Cloud’s disaster recovery as a service

August 10th, 2016, Published in Articles: EE Publishers, Articles: EngineerIT

 

Iniel-Dreyer---2

Iniel Dreyer

Uptime is crucial for absolutely every single organisation, no matter how large or small. If any critical business application and data becomes unavailable for a few hours, it has the potential to wreak havoc across the organisation especially the bottom line. It could be something small as a patch for the enterprise resourced planning (ERP) going horribly wrong, or something critical such as a key server going down. Or something terrible like a natural calamity such as flood, fire or even an earthquake. However, the reality is that the show must go on and organisations still expect results. The question is how? How does your business recover from a data disaster?
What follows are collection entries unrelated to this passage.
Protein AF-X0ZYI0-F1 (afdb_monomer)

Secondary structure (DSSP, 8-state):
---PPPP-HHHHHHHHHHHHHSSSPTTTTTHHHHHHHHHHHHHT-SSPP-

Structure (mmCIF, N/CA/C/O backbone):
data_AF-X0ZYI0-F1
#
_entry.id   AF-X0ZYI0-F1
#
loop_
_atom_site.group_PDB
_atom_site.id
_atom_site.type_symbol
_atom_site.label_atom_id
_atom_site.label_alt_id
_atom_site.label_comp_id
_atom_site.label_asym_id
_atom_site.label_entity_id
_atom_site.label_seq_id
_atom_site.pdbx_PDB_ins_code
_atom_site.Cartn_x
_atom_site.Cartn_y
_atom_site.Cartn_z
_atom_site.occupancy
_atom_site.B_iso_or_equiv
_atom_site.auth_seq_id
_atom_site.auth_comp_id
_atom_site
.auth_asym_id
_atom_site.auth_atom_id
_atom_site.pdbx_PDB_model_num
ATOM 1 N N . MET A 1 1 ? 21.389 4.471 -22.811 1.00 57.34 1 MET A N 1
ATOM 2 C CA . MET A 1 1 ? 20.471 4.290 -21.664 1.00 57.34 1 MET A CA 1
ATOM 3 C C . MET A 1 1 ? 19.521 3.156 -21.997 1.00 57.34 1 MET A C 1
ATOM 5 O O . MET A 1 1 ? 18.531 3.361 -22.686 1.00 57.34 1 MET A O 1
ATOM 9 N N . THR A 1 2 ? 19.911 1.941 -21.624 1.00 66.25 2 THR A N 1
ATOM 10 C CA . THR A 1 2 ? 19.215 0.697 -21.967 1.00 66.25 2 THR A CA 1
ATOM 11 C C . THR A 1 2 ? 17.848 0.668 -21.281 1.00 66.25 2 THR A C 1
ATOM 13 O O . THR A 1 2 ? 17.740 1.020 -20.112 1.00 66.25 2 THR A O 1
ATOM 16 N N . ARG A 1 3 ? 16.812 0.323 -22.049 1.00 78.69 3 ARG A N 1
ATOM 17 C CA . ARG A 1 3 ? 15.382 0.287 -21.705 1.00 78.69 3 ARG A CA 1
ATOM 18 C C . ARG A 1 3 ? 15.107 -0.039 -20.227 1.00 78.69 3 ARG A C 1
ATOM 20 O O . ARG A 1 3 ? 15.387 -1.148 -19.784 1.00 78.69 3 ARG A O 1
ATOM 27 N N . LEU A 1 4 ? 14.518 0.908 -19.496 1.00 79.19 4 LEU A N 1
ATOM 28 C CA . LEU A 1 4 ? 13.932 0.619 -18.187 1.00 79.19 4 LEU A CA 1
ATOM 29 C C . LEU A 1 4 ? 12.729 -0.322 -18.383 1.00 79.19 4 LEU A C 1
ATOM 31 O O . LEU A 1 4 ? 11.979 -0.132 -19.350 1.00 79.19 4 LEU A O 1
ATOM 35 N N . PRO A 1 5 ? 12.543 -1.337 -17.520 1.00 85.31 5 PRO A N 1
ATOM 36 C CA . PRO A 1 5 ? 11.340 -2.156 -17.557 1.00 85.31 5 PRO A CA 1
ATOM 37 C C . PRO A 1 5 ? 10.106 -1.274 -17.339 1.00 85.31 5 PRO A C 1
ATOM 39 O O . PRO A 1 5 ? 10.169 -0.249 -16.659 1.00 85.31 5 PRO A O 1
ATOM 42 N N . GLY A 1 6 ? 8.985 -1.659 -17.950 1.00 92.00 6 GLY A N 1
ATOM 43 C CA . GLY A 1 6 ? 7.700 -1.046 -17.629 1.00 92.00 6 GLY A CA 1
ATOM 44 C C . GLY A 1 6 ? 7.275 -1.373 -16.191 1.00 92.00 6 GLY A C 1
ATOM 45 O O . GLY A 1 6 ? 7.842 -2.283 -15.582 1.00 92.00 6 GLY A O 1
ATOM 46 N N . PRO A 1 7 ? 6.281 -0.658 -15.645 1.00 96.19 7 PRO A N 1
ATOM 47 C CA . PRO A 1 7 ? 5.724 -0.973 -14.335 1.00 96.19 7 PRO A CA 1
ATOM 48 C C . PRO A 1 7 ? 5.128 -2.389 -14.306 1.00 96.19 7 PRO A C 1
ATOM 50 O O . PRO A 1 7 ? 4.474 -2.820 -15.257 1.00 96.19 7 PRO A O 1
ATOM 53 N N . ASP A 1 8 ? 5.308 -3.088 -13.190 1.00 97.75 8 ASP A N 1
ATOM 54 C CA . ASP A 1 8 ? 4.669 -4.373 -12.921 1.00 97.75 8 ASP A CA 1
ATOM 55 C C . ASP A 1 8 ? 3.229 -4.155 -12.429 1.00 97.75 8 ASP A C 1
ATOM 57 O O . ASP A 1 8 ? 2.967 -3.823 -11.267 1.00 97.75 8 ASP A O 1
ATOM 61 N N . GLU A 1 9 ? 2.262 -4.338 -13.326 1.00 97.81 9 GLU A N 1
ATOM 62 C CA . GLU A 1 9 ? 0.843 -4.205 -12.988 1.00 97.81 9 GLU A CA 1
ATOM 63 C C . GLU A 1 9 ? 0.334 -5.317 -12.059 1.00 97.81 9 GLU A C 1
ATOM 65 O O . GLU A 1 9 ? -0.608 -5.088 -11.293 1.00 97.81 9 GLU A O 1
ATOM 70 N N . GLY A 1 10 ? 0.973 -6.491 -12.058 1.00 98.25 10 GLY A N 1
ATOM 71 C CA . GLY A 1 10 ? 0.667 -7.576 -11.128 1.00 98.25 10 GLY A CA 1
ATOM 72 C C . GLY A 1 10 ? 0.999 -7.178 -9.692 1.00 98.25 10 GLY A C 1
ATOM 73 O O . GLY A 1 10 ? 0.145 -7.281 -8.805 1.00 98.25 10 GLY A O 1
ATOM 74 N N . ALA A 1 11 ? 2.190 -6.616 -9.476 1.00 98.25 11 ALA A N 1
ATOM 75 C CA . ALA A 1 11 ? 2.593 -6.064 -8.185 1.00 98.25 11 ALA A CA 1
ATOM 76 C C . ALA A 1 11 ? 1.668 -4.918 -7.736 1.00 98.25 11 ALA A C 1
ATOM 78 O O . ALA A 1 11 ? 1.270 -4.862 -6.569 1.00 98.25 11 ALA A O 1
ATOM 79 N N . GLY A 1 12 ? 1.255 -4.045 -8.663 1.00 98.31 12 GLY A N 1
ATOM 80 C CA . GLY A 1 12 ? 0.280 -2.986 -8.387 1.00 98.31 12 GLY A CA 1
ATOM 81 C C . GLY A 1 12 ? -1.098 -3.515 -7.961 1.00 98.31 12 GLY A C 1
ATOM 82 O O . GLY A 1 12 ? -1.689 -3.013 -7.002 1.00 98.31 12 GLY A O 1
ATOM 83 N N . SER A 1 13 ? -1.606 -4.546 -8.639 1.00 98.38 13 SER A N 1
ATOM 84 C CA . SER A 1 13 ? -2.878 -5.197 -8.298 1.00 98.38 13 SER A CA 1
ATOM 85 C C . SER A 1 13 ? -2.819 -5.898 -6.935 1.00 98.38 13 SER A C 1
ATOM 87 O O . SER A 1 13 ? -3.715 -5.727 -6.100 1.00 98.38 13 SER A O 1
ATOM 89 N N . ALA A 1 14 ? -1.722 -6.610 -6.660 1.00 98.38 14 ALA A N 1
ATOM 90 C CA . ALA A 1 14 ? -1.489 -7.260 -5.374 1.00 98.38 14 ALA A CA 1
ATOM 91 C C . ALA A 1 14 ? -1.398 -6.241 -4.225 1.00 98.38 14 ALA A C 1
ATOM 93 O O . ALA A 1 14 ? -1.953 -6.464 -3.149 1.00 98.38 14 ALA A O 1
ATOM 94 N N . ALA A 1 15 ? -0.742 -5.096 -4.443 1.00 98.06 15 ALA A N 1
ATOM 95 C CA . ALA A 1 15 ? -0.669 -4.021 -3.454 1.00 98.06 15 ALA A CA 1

Iniel Dreyer at Gabsten Technologies says that for many companies from various sectors, disaster recovery readiness is rapidly emerging as a key parameter in being chosen by their clients. He said that to meet the ever-increasing demands of an environment with ever-changing needs and increasing data one needs a solution that offers a fully managed disaster recovery service in the cloud, enabling organisations to rest easy that applications and data can be recovered in minimal time, allowing business to continue as usual quickly.

For many, and in particular smaller businesses, back-up is a grudge purchase and often not given the attention it requires. “It will not happen to me” are the famous last words. The cloud is the obvious answer to back-up without having to invest in equipment. This makes the opex option so much more attractive.

However what worth is back up without recovery? Dryer believes that combining both back-up and recovery as a service in the cloud is the obvious choice. Cloud and hosted platforms are gaining traction in the local market with more confidence instilled with the uptake of these offerings and many more choice.

You back-up all your data in the cloud. You walk into the office tomorrow morning and there are no PCs and servers in sight. You have been cleaned out. Ok you think to yourself, insurance will pay for new equipment and your data sits in the cloud. But how long can you wait to become operational again? By combining data  back-up and recovery in the cloud you could be back in business within a  few hours while  new equipment is installed and all the data recovered on the new equipment.

According to Dryer, the cloud provider can recover the stored data on a system that is accessible by your company via an internet connection. Crital data may be accessed even on a tablet or laptop to ensure business can continue.  The data is continued being back-up as you work. When everything is restored the back-up is back in place including all the transactions you carried out on the cloud connection.

As compliance with various legislation becomes a priority for businesses – including the Protection of Personal Information (PoPI) Act – it is important for companies to ensure their data is stored in the country. It is very for important to know where your data is backed-up  and the measures taken by the cloud provider to ensure it is secure and that their systems with your data is backed up elsewhere.

So to back-up is priority number one. Without a backup you are sunk if something happens. The next thing is to prioritise the data, the data required to keep the business running. What data does the company use on a daily basis, what systems are required to continue to service clients?  From there build the plan. Companies can start small and develop their back-up and recovery plan. Another important consideration is “how quickly after a disaster should the company be able to operate? How much disruption can the company afford without severely impacting on the business?

The other question companies should ask themselves is how much data they can afford to lose ? This will determine how often the data is backed up.

Dryer said that a few years ago a service was launched called CloudProtect which  leverages the benefits associated with cloud and hosted platforms, enabling businesses of any size to take advantage of an affordable “pay-as-you-consume” model. The end user customer pays per Gigabyte of data that is backed up without having to invest in infrastructure and software, and also does not have to maintain the solution.